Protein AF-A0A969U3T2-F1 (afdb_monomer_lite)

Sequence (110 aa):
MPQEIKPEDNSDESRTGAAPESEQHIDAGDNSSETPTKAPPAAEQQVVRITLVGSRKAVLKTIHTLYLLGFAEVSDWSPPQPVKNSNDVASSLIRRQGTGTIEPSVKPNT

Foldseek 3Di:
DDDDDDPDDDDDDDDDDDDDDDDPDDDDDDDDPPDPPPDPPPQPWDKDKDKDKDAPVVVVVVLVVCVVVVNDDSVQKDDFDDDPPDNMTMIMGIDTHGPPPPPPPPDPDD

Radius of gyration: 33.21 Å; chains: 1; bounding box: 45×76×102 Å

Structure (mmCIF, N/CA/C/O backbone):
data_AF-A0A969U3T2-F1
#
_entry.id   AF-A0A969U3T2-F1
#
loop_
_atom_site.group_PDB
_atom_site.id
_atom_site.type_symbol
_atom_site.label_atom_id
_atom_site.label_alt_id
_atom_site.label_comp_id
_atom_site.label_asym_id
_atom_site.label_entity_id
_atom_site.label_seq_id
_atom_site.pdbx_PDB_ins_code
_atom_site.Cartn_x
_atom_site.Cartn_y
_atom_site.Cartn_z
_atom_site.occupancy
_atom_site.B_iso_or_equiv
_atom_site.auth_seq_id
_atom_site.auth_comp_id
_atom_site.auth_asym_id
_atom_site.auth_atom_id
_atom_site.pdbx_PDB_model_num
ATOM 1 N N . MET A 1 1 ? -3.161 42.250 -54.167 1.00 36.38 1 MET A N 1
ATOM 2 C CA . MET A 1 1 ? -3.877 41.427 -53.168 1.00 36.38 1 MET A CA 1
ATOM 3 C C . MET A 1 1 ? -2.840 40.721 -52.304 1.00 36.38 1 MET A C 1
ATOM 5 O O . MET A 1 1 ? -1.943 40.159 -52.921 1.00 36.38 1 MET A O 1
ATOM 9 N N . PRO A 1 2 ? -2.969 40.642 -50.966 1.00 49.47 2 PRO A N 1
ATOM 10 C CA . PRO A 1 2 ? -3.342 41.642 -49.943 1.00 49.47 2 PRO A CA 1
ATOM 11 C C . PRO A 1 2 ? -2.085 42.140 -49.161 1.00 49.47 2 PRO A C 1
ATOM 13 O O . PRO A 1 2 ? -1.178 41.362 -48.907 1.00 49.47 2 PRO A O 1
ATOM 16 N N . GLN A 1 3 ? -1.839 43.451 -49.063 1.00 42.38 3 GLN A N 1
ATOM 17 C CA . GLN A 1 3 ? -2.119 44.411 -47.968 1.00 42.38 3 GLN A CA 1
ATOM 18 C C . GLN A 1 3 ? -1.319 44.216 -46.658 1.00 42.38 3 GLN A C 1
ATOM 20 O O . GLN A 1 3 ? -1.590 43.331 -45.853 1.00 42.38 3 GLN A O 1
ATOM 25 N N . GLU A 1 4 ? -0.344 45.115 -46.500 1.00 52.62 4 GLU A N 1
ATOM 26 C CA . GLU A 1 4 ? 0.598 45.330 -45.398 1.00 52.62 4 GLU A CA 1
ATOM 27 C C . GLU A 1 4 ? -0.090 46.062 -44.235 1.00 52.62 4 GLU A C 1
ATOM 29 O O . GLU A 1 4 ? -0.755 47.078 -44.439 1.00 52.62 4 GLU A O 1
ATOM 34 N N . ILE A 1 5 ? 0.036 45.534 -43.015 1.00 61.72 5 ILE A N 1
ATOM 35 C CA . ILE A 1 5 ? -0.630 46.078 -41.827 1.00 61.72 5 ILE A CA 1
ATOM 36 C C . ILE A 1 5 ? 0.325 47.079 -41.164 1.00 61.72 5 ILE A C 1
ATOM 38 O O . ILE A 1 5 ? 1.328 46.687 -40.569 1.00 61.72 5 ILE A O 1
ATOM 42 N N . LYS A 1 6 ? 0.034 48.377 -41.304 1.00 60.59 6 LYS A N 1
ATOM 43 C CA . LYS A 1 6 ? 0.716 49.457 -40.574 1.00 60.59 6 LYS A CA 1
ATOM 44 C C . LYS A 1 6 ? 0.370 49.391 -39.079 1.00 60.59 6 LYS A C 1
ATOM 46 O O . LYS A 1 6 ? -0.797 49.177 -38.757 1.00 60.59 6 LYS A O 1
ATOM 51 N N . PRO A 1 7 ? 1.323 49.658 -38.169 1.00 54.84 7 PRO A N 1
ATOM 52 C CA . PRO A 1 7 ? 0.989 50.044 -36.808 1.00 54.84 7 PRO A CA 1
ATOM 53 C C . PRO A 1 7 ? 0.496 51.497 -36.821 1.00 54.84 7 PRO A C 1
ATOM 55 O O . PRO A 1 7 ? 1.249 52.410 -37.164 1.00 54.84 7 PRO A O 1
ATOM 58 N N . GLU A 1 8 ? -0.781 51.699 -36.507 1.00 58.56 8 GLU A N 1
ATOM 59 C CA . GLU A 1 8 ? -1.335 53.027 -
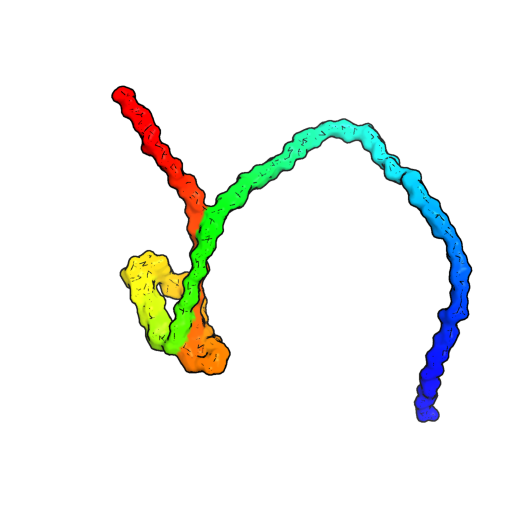36.256 1.00 58.56 8 GLU A CA 1
ATOM 60 C C . GLU A 1 8 ? -0.918 53.509 -34.865 1.00 58.56 8 GLU A C 1
ATOM 62 O O . GLU A 1 8 ? -1.180 52.884 -33.837 1.00 58.56 8 GLU A O 1
ATOM 67 N N . ASP A 1 9 ? -0.213 54.630 -34.911 1.00 52.78 9 ASP A N 1
ATOM 68 C CA . ASP A 1 9 ? 0.022 55.593 -33.855 1.00 52.78 9 ASP A CA 1
ATOM 69 C C . ASP A 1 9 ? -1.296 55.988 -33.170 1.00 52.78 9 ASP A C 1
ATOM 71 O O . ASP A 1 9 ? -2.255 56.377 -33.835 1.00 52.78 9 ASP A O 1
ATOM 75 N N . ASN A 1 10 ? -1.345 55.886 -31.843 1.00 50.62 10 ASN A N 1
ATOM 76 C CA . ASN A 1 10 ? -2.302 56.652 -31.052 1.00 50.62 10 ASN A CA 1
ATOM 77 C C . ASN A 1 10 ? -1.682 56.945 -29.682 1.00 50.62 10 ASN A C 1
ATOM 79 O O . ASN A 1 10 ? -1.963 56.288 -28.677 1.00 50.62 10 ASN A O 1
ATOM 83 N N . SER A 1 11 ? -0.765 57.908 -29.678 1.00 54.47 11 SER A N 1
ATOM 84 C CA . SER A 1 11 ? -0.454 58.680 -28.481 1.00 54.47 11 SER A CA 1
ATOM 85 C C . SER A 1 11 ? -1.374 59.894 -28.497 1.00 54.47 11 SER A C 1
ATOM 87 O O . SER A 1 11 ? -1.237 60.687 -29.416 1.00 54.47 11 SER A O 1
ATOM 89 N N . ASP A 1 12 ? -2.256 60.071 -27.509 1.00 44.03 12 ASP A N 1
ATOM 90 C CA . ASP A 1 12 ? -2.364 61.392 -26.881 1.00 44.03 12 ASP A CA 1
ATOM 91 C C . ASP A 1 12 ? -3.111 61.432 -25.535 1.00 44.03 12 ASP A C 1
ATOM 93 O O . ASP A 1 12 ? -4.100 60.740 -25.298 1.00 44.03 12 ASP A O 1
ATOM 97 N N . GLU A 1 13 ? -2.562 62.307 -24.696 1.00 47.41 13 GLU A N 1
ATOM 98 C CA . GLU A 1 13 ? -3.147 63.126 -23.632 1.00 47.41 13 GLU A CA 1
ATOM 99 C C . GLU A 1 13 ? -3.971 62.524 -22.471 1.00 47.41 13 GLU A C 1
ATOM 101 O O . GLU A 1 13 ? -5.192 62.404 -22.477 1.00 47.41 13 GLU A O 1
ATOM 106 N N . SER A 1 14 ? -3.261 62.322 -21.356 1.00 49.41 14 SER A N 1
ATOM 107 C CA . SER A 1 14 ? -3.379 63.108 -20.111 1.00 49.41 14 SER A CA 1
ATOM 108 C C . SER A 1 14 ? -4.633 63.980 -19.890 1.00 49.41 14 SER A C 1
ATOM 110 O O . SER A 1 14 ? -4.778 65.013 -20.534 1.00 49.41 14 SER A O 1
ATOM 112 N N . ARG A 1 15 ? -5.411 63.691 -18.829 1.00 37.94 15 ARG A N 1
ATOM 113 C CA . ARG A 1 15 ? -6.008 64.657 -17.859 1.00 37.94 15 ARG A CA 1
ATOM 114 C C . ARG A 1 15 ? -6.878 63.902 -16.841 1.00 37.94 15 ARG A C 1
ATOM 116 O O . ARG A 1 15 ? -7.762 63.154 -17.218 1.00 37.94 15 ARG A O 1
ATOM 123 N N . THR A 1 16 ? -6.517 63.923 -15.557 1.00 42.00 16 THR A N 1
ATOM 124 C CA . THR A 1 16 ? -7.070 64.823 -14.516 1.00 42.00 16 THR A CA 1
ATOM 125 C C . THR A 1 16 ? -8.369 64.315 -13.889 1.00 42.00 16 THR A C 1
ATOM 127 O O . THR A 1 16 ? -9.340 64.054 -14.582 1.00 42.00 16 THR A O 1
ATOM 130 N N . GLY A 1 17 ? -8.398 64.291 -12.554 1.00 38.97 17 GLY A N 1
ATOM 131 C CA . GLY A 1 17 ? -9.612 64.133 -11.746 1.00 38.97 17 GLY A CA 1
ATOM 132 C C . GLY A 1 17 ? -9.395 63.088 -10.659 1.00 38.97 17 GLY A C 1
ATOM 133 O O . GLY A 1 17 ? -9.463 61.901 -10.928 1.00 38.97 17 GLY A O 1
ATOM 134 N N . ALA A 1 18 ? -8.874 63.493 -9.503 1.00 41.56 18 ALA A N 1
ATOM 135 C CA . ALA A 1 18 ? -9.685 63.843 -8.333 1.00 41.56 18 ALA A CA 1
ATOM 136 C C . ALA A 1 18 ? -10.131 62.592 -7.558 1.00 41.56 18 ALA A C 1
ATOM 138 O O . ALA A 1 18 ? -10.840 61.734 -8.073 1.00 41.56 18 ALA A O 1
ATOM 139 N N . ALA A 1 19 ? -9.695 62.504 -6.302 1.00 51.41 19 ALA A N 1
ATOM 140 C CA . ALA A 1 19 ? -10.286 61.597 -5.332 1.00 51.41 19 ALA A CA 1
ATOM 141 C C . ALA A 1 19 ? -11.789 61.889 -5.196 1.00 51.41 19 ALA A C 1
ATOM 143 O O . ALA A 1 19 ? -12.174 63.059 -5.203 1.00 51.41 19 ALA A O 1
ATOM 144 N N . PRO A 1 20 ? -12.620 60.866 -4.973 1.00 50.00 20 PRO A N 1
ATOM 145 C CA . PRO A 1 20 ? -13.799 61.025 -4.155 1.00 50.00 20 PRO A CA 1
ATOM 146 C C . PRO A 1 20 ? -13.546 60.348 -
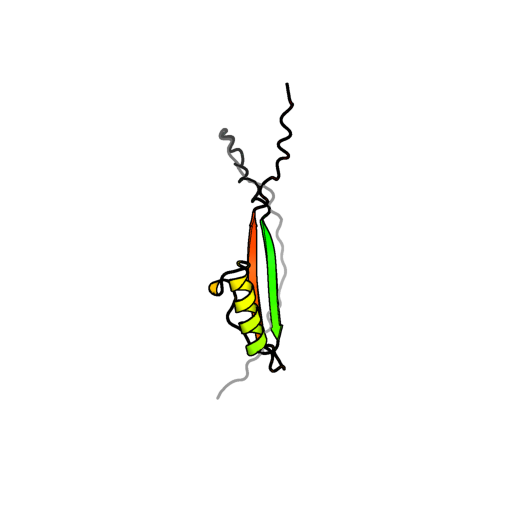2.811 1.00 50.00 20 PRO A C 1
ATOM 148 O O . PRO A 1 20 ? -13.387 59.131 -2.697 1.00 50.00 20 PRO A O 1
ATOM 151 N N . GLU A 1 21 ? -13.463 61.207 -1.805 1.00 45.28 21 GLU A N 1
ATOM 152 C CA . GLU A 1 21 ? -13.693 60.882 -0.412 1.00 45.28 21 GLU A CA 1
ATOM 153 C C . GLU A 1 21 ? -15.050 60.182 -0.241 1.00 45.28 21 GLU A C 1
ATOM 155 O O . GLU A 1 21 ? -16.011 60.460 -0.954 1.00 45.28 21 GLU A O 1
ATOM 160 N N . SER A 1 22 ? -15.067 59.258 0.717 1.00 51.56 22 SER A N 1
ATOM 161 C CA . SER A 1 22 ? -16.125 59.025 1.699 1.00 51.56 22 SER A CA 1
ATOM 162 C C . SER A 1 22 ? -17.565 59.344 1.301 1.00 51.56 22 SER A C 1
ATOM 164 O O . SER A 1 22 ? -17.946 60.502 1.287 1.00 51.56 22 SER A O 1
ATOM 166 N N . GLU A 1 23 ? -18.392 58.300 1.204 1.00 49.19 23 GLU A N 1
ATOM 167 C CA . GLU A 1 23 ? -19.716 58.271 1.846 1.00 49.19 23 GLU A CA 1
ATOM 168 C C . GLU A 1 23 ? -20.237 56.821 1.878 1.00 49.19 23 GLU A C 1
ATOM 170 O O . GLU A 1 23 ? -21.015 56.374 1.040 1.00 49.19 23 GLU A O 1
ATOM 175 N N . GLN A 1 24 ? -19.763 56.039 2.856 1.00 52.97 24 GLN A N 1
ATOM 176 C CA . GLN A 1 24 ? -20.467 54.826 3.278 1.00 52.97 24 GLN A CA 1
ATOM 177 C C . GLN A 1 24 ? -21.530 55.242 4.292 1.00 52.97 24 GLN A C 1
ATOM 179 O O . GLN A 1 24 ? -21.236 55.477 5.462 1.00 52.97 24 GLN A O 1
ATOM 184 N N . HIS A 1 25 ? -22.764 55.362 3.819 1.00 44.28 25 HIS A N 1
ATOM 185 C CA . HIS A 1 25 ? -23.936 55.546 4.660 1.00 44.28 25 HIS A CA 1
ATOM 186 C C . HIS A 1 25 ? -24.321 54.178 5.246 1.00 44.28 25 HIS A C 1
ATOM 188 O O . HIS A 1 25 ? -24.993 53.388 4.583 1.00 44.28 25 HIS A O 1
ATOM 194 N N . ILE A 1 26 ? -23.847 53.862 6.456 1.00 55.03 26 ILE A N 1
ATOM 195 C CA . ILE A 1 26 ? -24.353 52.719 7.228 1.00 55.03 26 ILE A CA 1
ATOM 196 C C . ILE A 1 26 ? -25.357 53.222 8.264 1.00 55.03 26 ILE A C 1
ATOM 198 O O . ILE A 1 26 ? -25.014 53.904 9.227 1.00 55.03 26 ILE A O 1
ATOM 202 N N . ASP A 1 27 ? -26.620 52.910 7.989 1.00 52.56 27 ASP A N 1
ATOM 203 C CA . ASP A 1 27 ? -27.760 53.108 8.874 1.00 52.56 27 ASP A CA 1
ATOM 204 C C . ASP A 1 27 ? -27.610 52.228 10.126 1.00 52.56 27 ASP A C 1
ATOM 206 O O . ASP A 1 27 ? -27.190 51.069 10.055 1.00 52.56 27 ASP A O 1
ATOM 210 N N . ALA A 1 28 ? -27.901 52.808 11.287 1.00 58.16 28 ALA A N 1
ATOM 211 C CA . ALA A 1 28 ? -27.817 52.139 12.573 1.00 58.16 28 ALA A CA 1
ATOM 212 C C . ALA A 1 28 ? -29.054 51.254 12.790 1.00 58.16 28 ALA A C 1
ATOM 214 O O . ALA A 1 28 ? -30.165 51.760 12.911 1.00 58.16 28 ALA A O 1
ATOM 215 N N . GLY A 1 29 ? -28.848 49.943 12.925 1.00 45.25 29 GLY A N 1
ATOM 216 C CA . GLY A 1 29 ? -29.920 48.987 13.203 1.00 45.25 29 GLY A CA 1
ATOM 217 C C . GLY A 1 29 ? -29.434 47.730 13.921 1.00 45.25 29 GLY A C 1
ATOM 218 O O . GLY A 1 29 ? -29.166 46.721 13.288 1.00 45.25 29 GLY A O 1
ATOM 219 N N . ASP A 1 30 ? -29.308 47.852 15.241 1.00 44.44 30 ASP A N 1
ATOM 220 C CA . ASP A 1 30 ? -29.564 46.853 16.293 1.00 44.44 30 ASP A CA 1
ATOM 221 C C . ASP A 1 30 ? -29.065 45.390 16.149 1.00 44.44 30 ASP A C 1
ATOM 223 O O . ASP A 1 30 ? -29.623 44.549 15.452 1.00 44.44 30 ASP A O 1
ATOM 227 N N . ASN A 1 31 ? -28.028 45.099 16.943 1.00 58.19 31 ASN A N 1
ATOM 228 C CA . ASN A 1 31 ? -27.806 43.903 17.765 1.00 58.19 31 ASN A CA 1
ATOM 229 C C . ASN A 1 31 ? -28.385 42.541 17.310 1.00 58.19 31 ASN A C 1
ATOM 231 O O . ASN A 1 31 ? -29.530 42.185 17.585 1.00 58.19 31 ASN A O 1
ATOM 235 N N . SER A 1 32 ? -27.493 41.655 16.868 1.00 49.19 32 SER A N 1
ATOM 236 C CA . SER A 1 32 ? -27.493 40.264 17.333 1.00 49.19 32 SER A CA 1
ATOM 237 C C . SER A 1 32 ? -26.057 39.764 17.394 1.00 49.19 32 SER A C 1
ATOM 239 O O . SER A 1 32 ? -25.341 39.720 16.399 1.00 49.19 32 SER A O 1
ATOM 241 N N . SER A 1 33 ? -25.616 39.458 18.612 1.00 53.53 33 SER A N 1
ATOM 242 C CA . SER A 1 33 ? -24.301 38.909 18.916 1.00 53.53 33 SER A CA 1
ATOM 243 C C . SER A 1 33 ? -24.183 37.499 18.328 1.00 53.53 33 SER A C 1
ATOM 245 O O . SER A 1 33 ? -24.454 36.500 18.993 1.00 53.53 33 SER A O 1
ATOM 247 N N . GLU A 1 34 ? -23.793 37.404 17.059 1.00 54.28 34 GLU A N 1
ATOM 248 C CA . GLU A 1 34 ? -23.301 36.155 16.495 1.00 54.28 34 GLU A CA 1
ATOM 249 C C . GLU A 1 34 ? -21.894 35.934 17.045 1.00 54.28 34 GLU A C 1
ATOM 251 O O . GLU A 1 34 ? -20.886 36.416 16.527 1.00 54.28 34 GLU A O 1
ATOM 256 N N . THR A 1 35 ? -21.826 35.220 18.166 1.00 55.22 35 THR A N 1
ATOM 257 C CA . THR A 1 35 ? -20.577 34.587 18.569 1.00 55.22 35 THR A CA 1
ATOM 258 C C . THR A 1 35 ? -20.115 33.726 17.390 1.00 55.22 35 THR A C 1
ATOM 260 O O . THR A 1 35 ? -20.899 32.907 16.899 1.00 55.22 35 THR A O 1
ATOM 263 N N . PRO A 1 36 ? -18.873 33.872 16.888 1.00 55.62 36 PRO A N 1
ATOM 264 C CA . PRO A 1 36 ? -18.361 32.901 15.946 1.00 55.62 36 PRO A CA 1
ATOM 265 C C . PRO A 1 36 ? -18.310 31.599 16.734 1.00 55.62 36 PRO A C 1
ATOM 267 O O . PRO A 1 36 ? -17.497 31.449 17.649 1.00 55.62 36 PRO A O 1
ATOM 270 N N . THR A 1 37 ? -19.231 30.681 16.435 1.00 56.62 37 THR A N 1
ATOM 271 C CA . THR A 1 37 ? -19.152 29.309 16.920 1.00 56.62 37 THR A CA 1
ATOM 272 C C . THR A 1 37 ? -17.832 28.782 16.389 1.00 56.62 37 THR A C 1
ATOM 274 O O . THR A 1 37 ? -17.708 28.402 15.226 1.00 56.62 37 THR A O 1
ATOM 277 N N . LYS A 1 38 ? -16.803 28.867 17.235 1.00 59.69 38 LYS A N 1
ATOM 278 C CA . LYS A 1 38 ? -15.486 28.312 16.990 1.00 59.69 38 LYS A CA 1
ATOM 279 C C . LYS A 1 38 ? -15.737 26.831 16.780 1.00 59.69 38 LYS A C 1
ATOM 281 O O . LYS A 1 38 ? -16.006 26.112 17.742 1.00 59.69 38 LYS A O 1
ATOM 286 N N . ALA A 1 39 ? -15.708 26.404 15.517 1.00 64.56 39 ALA A N 1
ATOM 287 C CA . ALA A 1 39 ? -15.652 24.996 15.176 1.00 64.56 39 ALA A CA 1
ATOM 288 C C . ALA A 1 39 ? -14.622 24.354 16.120 1.00 64.56 39 ALA A C 1
ATOM 290 O O . ALA A 1 39 ? -13.557 24.959 16.322 1.00 64.56 39 ALA A O 1
ATOM 291 N N . PRO A 1 40 ? -14.938 23.211 16.760 1.00 64.50 40 PRO A N 1
ATOM 292 C CA . PRO A 1 40 ? -13.991 22.547 17.644 1.00 64.50 40 PRO A CA 1
ATOM 293 C C . PRO A 1 40 ? -12.641 22.486 16.929 1.00 64.50 40 PRO A C 1
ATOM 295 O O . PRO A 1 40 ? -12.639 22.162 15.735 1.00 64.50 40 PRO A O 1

| GOAL OF THE EXERCISE |
Your answer must consist solely of the lines above between the line holding "ATOM 167 C CA" and the line holding "ATOM 185 C CA", inclusive, copied exactly.

| THE COMPLETED TASK |
ATOM 167 C CA . GLU A 1 23 ? -19.716 58.271 1.846 1.00 49.19 23 GLU A CA 1
ATOM 168 C C . GLU A 1 23 ? -20.237 56.821 1.878 1.00 49.19 23 GLU A C 1
ATOM 170 O O . GLU A 1 23 ? -21.015 56.374 1.040 1.00 49.19 23 GLU A O 1
ATOM 175 N N . GLN A 1 24 ? -19.763 56.039 2.856 1.00 52.97 24 GLN A N 1
ATOM 176 C CA . GLN A 1 24 ? -20.467 54.826 3.278 1.00 52.97 24 GLN A CA 1
ATOM 177 C C . GLN A 1 24 ? -21.530 55.242 4.292 1.00 52.97 24 GLN A C 1
ATOM 179 O O . GLN A 1 24 ? -21.236 55.477 5.462 1.00 52.97 24 GLN A O 1
ATOM 184 N N . HIS A 1 25 ? -22.764 55.362 3.819 1.00 44.28 25 HIS A N 1
ATOM 185 C CA . HIS A 1 25 ? -23.936 55.546 4.660 1.00 44.28 25 HIS A CA 1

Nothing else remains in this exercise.